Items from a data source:

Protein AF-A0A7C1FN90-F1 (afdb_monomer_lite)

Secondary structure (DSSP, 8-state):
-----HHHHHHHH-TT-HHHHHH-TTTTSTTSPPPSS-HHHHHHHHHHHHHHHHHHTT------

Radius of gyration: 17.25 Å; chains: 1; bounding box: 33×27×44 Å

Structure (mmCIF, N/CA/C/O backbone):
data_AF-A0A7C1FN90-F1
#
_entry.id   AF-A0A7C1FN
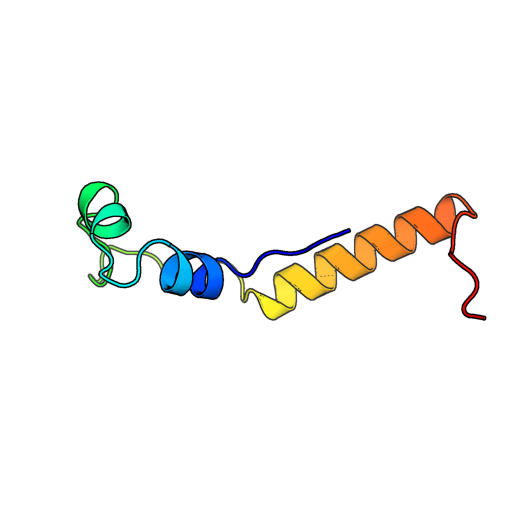90-F1
#
loop_
_atom_site.group_PDB
_atom_site.id
_atom_site.type_symbol
_atom_site.label_atom_id
_atom_site.label_alt_id
_atom_site.label_comp_id
_atom_site.label_asym_id
_atom_site.label_entity_id
_atom_site.label_seq_id
_atom_site.pdbx_PDB_ins_code
_atom_site.Cartn_x
_atom_site.Cartn_y
_atom_site.Cartn_z
_atom_site.occupancy
_atom_site.B_iso_or_equiv
_atom_site.auth_seq_id
_atom_site.auth_comp_id
_atom_site.auth_asym_id
_atom_site.auth_atom_id
_atom_site.pdbx_PDB_model_num
ATOM 1 N N . PHE A 1 1 ? 3.129 3.458 -16.294 1.00 83.00 1 PHE A N 1
ATOM 2 C CA . PHE A 1 1 ? 2.629 2.592 -15.205 1.00 83.00 1 PHE A CA 1
ATOM 3 C C . PHE A 1 1 ? 2.459 3.422 -13.935 1.00 83.00 1 PHE A C 1
ATOM 5 O O . PHE A 1 1 ? 3.295 4.284 -13.685 1.00 83.00 1 PHE A O 1
ATOM 12 N N . ARG A 1 2 ? 1.377 3.221 -13.172 1.00 90.19 2 ARG A N 1
ATOM 13 C CA . ARG A 1 2 ? 1.105 3.927 -11.908 1.00 90.19 2 ARG A CA 1
ATOM 14 C C . ARG A 1 2 ? 0.905 2.888 -10.808 1.00 90.19 2 ARG A C 1
ATOM 16 O O . ARG A 1 2 ? 0.106 1.978 -10.985 1.00 90.19 2 ARG A O 1
ATOM 23 N N . VAL A 1 3 ? 1.618 3.045 -9.696 1.00 90.88 3 VAL A N 1
ATOM 24 C CA . VAL A 1 3 ? 1.4
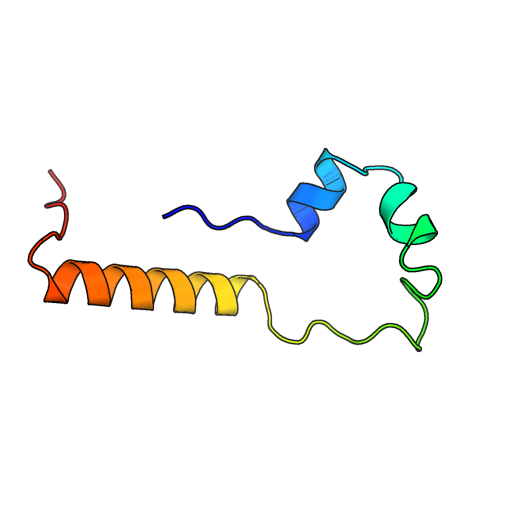80 2.198 -8.504 1.00 90.88 3 VAL A CA 1
ATOM 25 C C . VAL A 1 3 ? 0.748 2.988 -7.432 1.00 90.88 3 VAL A C 1
ATOM 27 O O . VAL A 1 3 ? 1.107 4.134 -7.160 1.00 90.88 3 VAL A O 1
ATOM 30 N N . PHE A 1 4 ? -0.271 2.380 -6.836 1.00 93.00 4 PHE A N 1
ATOM 31 C CA . PHE A 1 4 ? -1.042 2.972 -5.749 1.00 93.00 4 PHE A CA 1
ATOM 32 C C . PHE A 1 4 ? -0.579 2.409 -4.411 1.00 93.00 4 PHE A C 1
ATOM 34 O O . PHE A 1 4 ? -0.358 1.207 -4.302 1.00 93.00 4 PHE A O 1
ATOM 41 N N . ASN A 1 5 ? -0.469 3.274 -3.401 1.00 93.19 5 ASN A N 1
ATOM 42 C CA . ASN A 1 5 ? -0.184 2.868 -2.029 1.00 93.19 5 ASN A CA 1
ATOM 43 C C . ASN A 1 5 ? -1.509 2.613 -1.284 1.00 93.19 5 ASN A C 1
ATOM 45 O O . ASN A 1 5 ? -2.237 3.585 -1.056 1.00 93.19 5 ASN A O 1
ATOM 49 N N . PRO A 1 6 ? -1.821 1.361 -0.890 1.00 92.25 6 PRO A N 1
ATOM 50 C CA . PRO A 1 6 ? -3.087 1.016 -0.240 1.00 92.25 6 PRO A CA 1
ATOM 51 C C . PRO A 1 6 ? -3.369 1.838 1.022 1.00 92.25 6 PRO A C 1
ATOM 53 O O . PRO A 1 6 ? -4.490 2.305 1.204 1.00 92.25 6 PRO A O 1
ATOM 56 N N . LEU A 1 7 ? -2.346 2.101 1.841 1.00 91.81 7 LEU A N 1
ATOM 57 C CA . LEU A 1 7 ? -2.493 2.848 3.092 1.00 91.81 7 LEU A CA 1
ATOM 58 C C . LEU A 1 7 ? -2.828 4.321 2.837 1.00 91.81 7 LEU A C 1
ATOM 60 O O . LEU A 1 7 ? -3.708 4.881 3.484 1.00 91.81 7 LEU A O 1
ATOM 64 N N . LEU A 1 8 ? -2.182 4.944 1.846 1.00 94.56 8 LEU A N 1
ATOM 65 C CA . LEU A 1 8 ? -2.495 6.328 1.468 1.00 94.56 8 LEU A CA 1
ATOM 66 C C . LEU A 1 8 ? -3.871 6.445 0.808 1.00 94.56 8 LEU A C 1
ATOM 68 O O . LEU A 1 8 ? -4.547 7.457 0.980 1.00 94.56 8 LEU A O 1
ATOM 72 N N . GLN A 1 9 ? -4.294 5.433 0.043 1.00 95.44 9 GLN A N 1
ATOM 73 C CA . GLN A 1 9 ? -5.649 5.411 -0.511 1.00 95.44 9 GLN A CA 1
ATOM 74 C C . GLN A 1 9 ? -6.687 5.292 0.605 1.00 95.44 9 GLN A C 1
ATOM 76 O O . GLN A 1 9 ? -7.642 6.064 0.616 1.00 95.44 9 GLN A O 1
ATOM 81 N N . GLN A 1 10 ? -6.468 4.404 1.575 1.00 94.88 10 GLN A N 1
ATOM 82 C CA . GLN A 1 10 ? -7.351 4.280 2.730 1.00 94.88 10 GLN A CA 1
ATOM 83 C C . GLN A 1 10 ? -7.421 5.591 3.519 1.00 94.88 10 GLN A C 1
ATOM 85 O O . GLN A 1 10 ? -8.513 6.092 3.740 1.00 94.88 10 GLN A O 1
ATOM 90 N N . ALA A 1 11 ? -6.286 6.208 3.863 1.00 95.19 11 ALA A N 1
ATOM 91 C CA . ALA A 1 11 ? -6.276 7.473 4.603 1.00 95.19 11 ALA A CA 1
ATOM 92 C C . ALA A 1 11 ? -7.023 8.603 3.870 1.00 95.19 11 ALA A C 1
ATOM 94 O O . ALA A 1 11 ? -7.636 9.460 4.503 1.00 95.19 11 ALA A O 1
ATOM 95 N N . LYS A 1 12 ? -6.987 8.602 2.532 1.00 96.75 12 LYS A N 1
ATOM 96 C CA . LYS A 1 12 ? -7.665 9.606 1.707 1.00 96.75 12 LYS A CA 1
ATOM 97 C C . LYS A 1 12 ? -9.175 9.376 1.594 1.00 96.75 12 LYS A C 1
ATOM 99 O O . LYS A 1 12 ? -9.926 10.346 1.608 1.00 96.75 12 LYS A O 1
ATOM 104 N N . PHE A 1 13 ? -9.606 8.131 1.400 1.00 96.50 13 PHE A N 1
ATOM 105 C CA . PHE A 1 13 ? -10.997 7.808 1.051 1.00 96.50 13 PHE A CA 1
ATOM 106 C C . PHE A 1 13 ? -11.818 7.240 2.212 1.00 96.50 13 PHE A C 1
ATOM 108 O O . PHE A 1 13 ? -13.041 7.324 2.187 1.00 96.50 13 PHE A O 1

Aim of the task: Transcribe each record exactly as it stands, setting aside any pictures.

Solution to the exercise:
Protein AF-A0A7C1FN90-F1 (afdb_monomer_lite)

Secondary structure (DSSP, 8-state):
-----HHHHHHHH-TT-HHHHHH-TTTTSTTSPPPSS-HHHHHHHHHHHHHHHHHHTT------

Radius of gyration: 17.25 Å; chains: 1; bounding box: 33×27×44 Å

Structure (mmCIF, N/CA/C/O backbone):
data_AF-A0A7C1FN90-F1
#
_entry.id   AF-A0A7C1FN
90-F1
#
loop_
_atom_site.group_PDB
_atom_site.id
_atom_site.type_symbol
_atom_site.label_atom_id
_atom_site.label_alt_id
_atom_site.label_comp_id
_atom_site.label_asym_id
_atom_site.label_entity_id
_atom_site.label_seq_id
_atom_site.pdbx_PDB_ins_code
_atom_site.Cartn_x
_atom_site.Cartn_y
_atom_site.Cartn_z
_atom_site.occupancy
_atom_site.B_iso_or_equiv
_atom_site.auth_seq_id
_atom_site.auth_comp_id
_atom_site.auth_asym_id
_atom_site.auth_atom_id
_atom_site.pdbx_PDB_model_num
ATOM 1 N N . PHE A 1 1 ? 3.129 3.458 -16.294 1.00 83.00 1 PHE A N 1
ATOM 2 C CA . PHE A 1 1 ? 2.629 2.592 -15.205 1.00 83.00 1 PHE A CA 1
ATOM 3 C C . PHE A 1 1 ? 2.459 3.422 -13.935 1.00 83.00 1 PHE A C 1
ATOM 5 O O . PHE A 1 1 ? 3.295 4.284 -13.685 1.00 83.00 1 PHE A O 1
ATOM 12 N N . ARG A 1 2 ? 1.377 3.221 -13.172 1.00 90.19 2 ARG A N 1
ATOM 13 C CA . ARG A 1 2 ? 1.105 3.927 -11.908 1.00 90.19 2 ARG A CA 1
ATOM 14 C C . ARG A 1 2 ? 0.905 2.888 -10.808 1.00 90.19 2 ARG A C 1
ATOM 16 O O . ARG A 1 2 ? 0.106 1.978 -10.985 1.00 90.19 2 ARG A O 1
ATOM 23 N N . VAL A 1 3 ? 1.618 3.045 -9.696 1.00 90.88 3 VAL A N 1
ATOM 24 C CA . VAL A 1 3 ? 1.4
80 2.198 -8.504 1.00 90.88 3 VAL A CA 1
ATOM 25 C C . VAL A 1 3 ? 0.748 2.988 -7.432 1.00 90.88 3 VAL A C 1
ATOM 27 O O . VAL A 1 3 ? 1.107 4.134 -7.160 1.00 90.88 3 VAL A O 1
ATOM 30 N N . PHE A 1 4 ? -0.271 2.380 -6.836 1.00 93.00 4 PHE A N 1
ATOM 31 C CA . PHE A 1 4 ? -1.042 2.972 -5.749 1.00 93.00 4 PHE A CA 1
ATOM 32 C C . PHE A 1 4 ? -0.579 2.409 -4.411 1.00 93.00 4 PHE A C 1
ATOM 34 O O . PHE A 1 4 ? -0.358 1.207 -4.302 1.00 93.00 4 PHE A O 1
ATOM 41 N N . ASN A 1 5 ? -0.469 3.274 -3.401 1.00 93.19 5 ASN A N 1
ATOM 42 C CA . ASN A 1 5 ? -0.184 2.868 -2.029 1.00 93.19 5 ASN A CA 1
ATOM 43 C C . ASN A 1 5 ? -1.509 2.613 -1.284 1.00 93.19 5 ASN A C 1
ATOM 45 O O . ASN A 1 5 ? -2.237 3.585 -1.056 1.00 93.19 5 ASN A O 1
ATOM 49 N N . PRO A 1 6 ? -1.821 1.361 -0.890 1.00 92.25 6 PRO A N 1
ATOM 50 C CA . PRO A 1 6 ? -3.087 1.016 -0.240 1.00 92.25 6 PRO A CA 1
ATOM 51 C C . PRO A 1 6 ? -3.369 1.838 1.022 1.00 92.25 6 PRO A C 1
ATOM 53 O O . PRO A 1 6 ? -4.490 2.305 1.204 1.00 92.25 6 PRO A O 1
ATOM 56 N N . LEU A 1 7 ? -2.346 2.101 1.841 1.00 91.81 7 LEU A N 1
ATOM 57 C CA . LEU A 1 7 ? -2.493 2.848 3.092 1.00 91.81 7 LEU A CA 1
ATOM 58 C C . LEU A 1 7 ? -2.828 4.321 2.837 1.00 91.81 7 LEU A C 1
ATOM 60 O O . LEU A 1 7 ? -3.708 4.881 3.484 1.00 91.81 7 LEU A O 1
ATOM 64 N N . LEU A 1 8 ? -2.182 4.944 1.846 1.00 94.56 8 LEU A N 1
ATOM 65 C CA . LEU A 1 8 ? -2.495 6.328 1.468 1.00 94.56 8 LEU A CA 1
ATOM 66 C C . LEU A 1 8 ? -3.871 6.445 0.808 1.00 94.56 8 LEU A C 1
ATOM 68 O O . LEU A 1 8 ? -4.547 7.457 0.980 1.00 94.56 8 LEU A O 1
ATOM 72 N N . GLN A 1 9 ? -4.294 5.433 0.043 1.00 95.44 9 GLN A N 1
ATOM 73 C CA . GLN A 1 9 ? -5.649 5.411 -0.511 1.00 95.44 9 GLN A CA 1
ATOM 74 C C . GLN A 1 9 ? -6.687 5.292 0.605 1.00 95.44 9 GLN A C 1
ATOM 76 O O . GLN A 1 9 ? -7.642 6.064 0.616 1.00 95.44 9 GLN A O 1
ATOM 81 N N . GLN A 1 10 ? -6.468 4.404 1.575 1.00 94.88 10 GLN A N 1
ATOM 82 C CA . GLN A 1 10 ? -7.351 4.280 2.730 1.00 94.88 10 GLN A CA 1
ATOM 83 C C . GLN A 1 10 ? -7.421 5.591 3.519 1.00 94.88 10 GLN A C 1
ATOM 85 O O . GLN A 1 10 ? -8.513 6.092 3.740 1.00 94.88 10 GLN A O 1
ATOM 90 N N . ALA A 1 11 ? -6.286 6.208 3.863 1.00 95.19 11 ALA A N 1
ATOM 91 C CA . ALA A 1 11 ? -6.276 7.473 4.603 1.00 95.19 11 ALA A CA 1
ATOM 92 C C . ALA A 1 11 ? -7.023 8.603 3.870 1.00 95.19 11 ALA A C 1
ATOM 94 O O . ALA A 1 11 ? -7.636 9.460 4.503 1.00 95.19 11 ALA A O 1
ATOM 95 N N . LYS A 1 12 ? -6.987 8.602 2.532 1.00 96.75 12 LYS A N 1
ATOM 96 C CA . LYS A 1 12 ? -7.665 9.606 1.707 1.00 96.75 12 LYS A CA 1
ATOM 97 C C . LYS A 1 12 ? -9.175 9.376 1.594 1.00 96.75 12 LYS A C 1
ATOM 99 O O . LYS A 1 12 ? -9.926 10.346 1.608 1.00 96.75 12 LYS A O 1
ATOM 104 N N . PHE A 1 13 ? -9.606 8.131 1.400 1.00 96.50 13 PHE A N 1
ATOM 105 C CA . PHE A 1 13 ? -10.997 7.808 1.051 1.00 96.50 13 PHE A CA 1
ATOM 106 C C . PHE A 1 13 ? -11.818 7.240 2.212 1.00 96.50 13 PHE A C 1
ATOM 108 O O . PHE A 1 13 ? -13.041 7.324 2.187 1.00 96.50 13 PHE A O 1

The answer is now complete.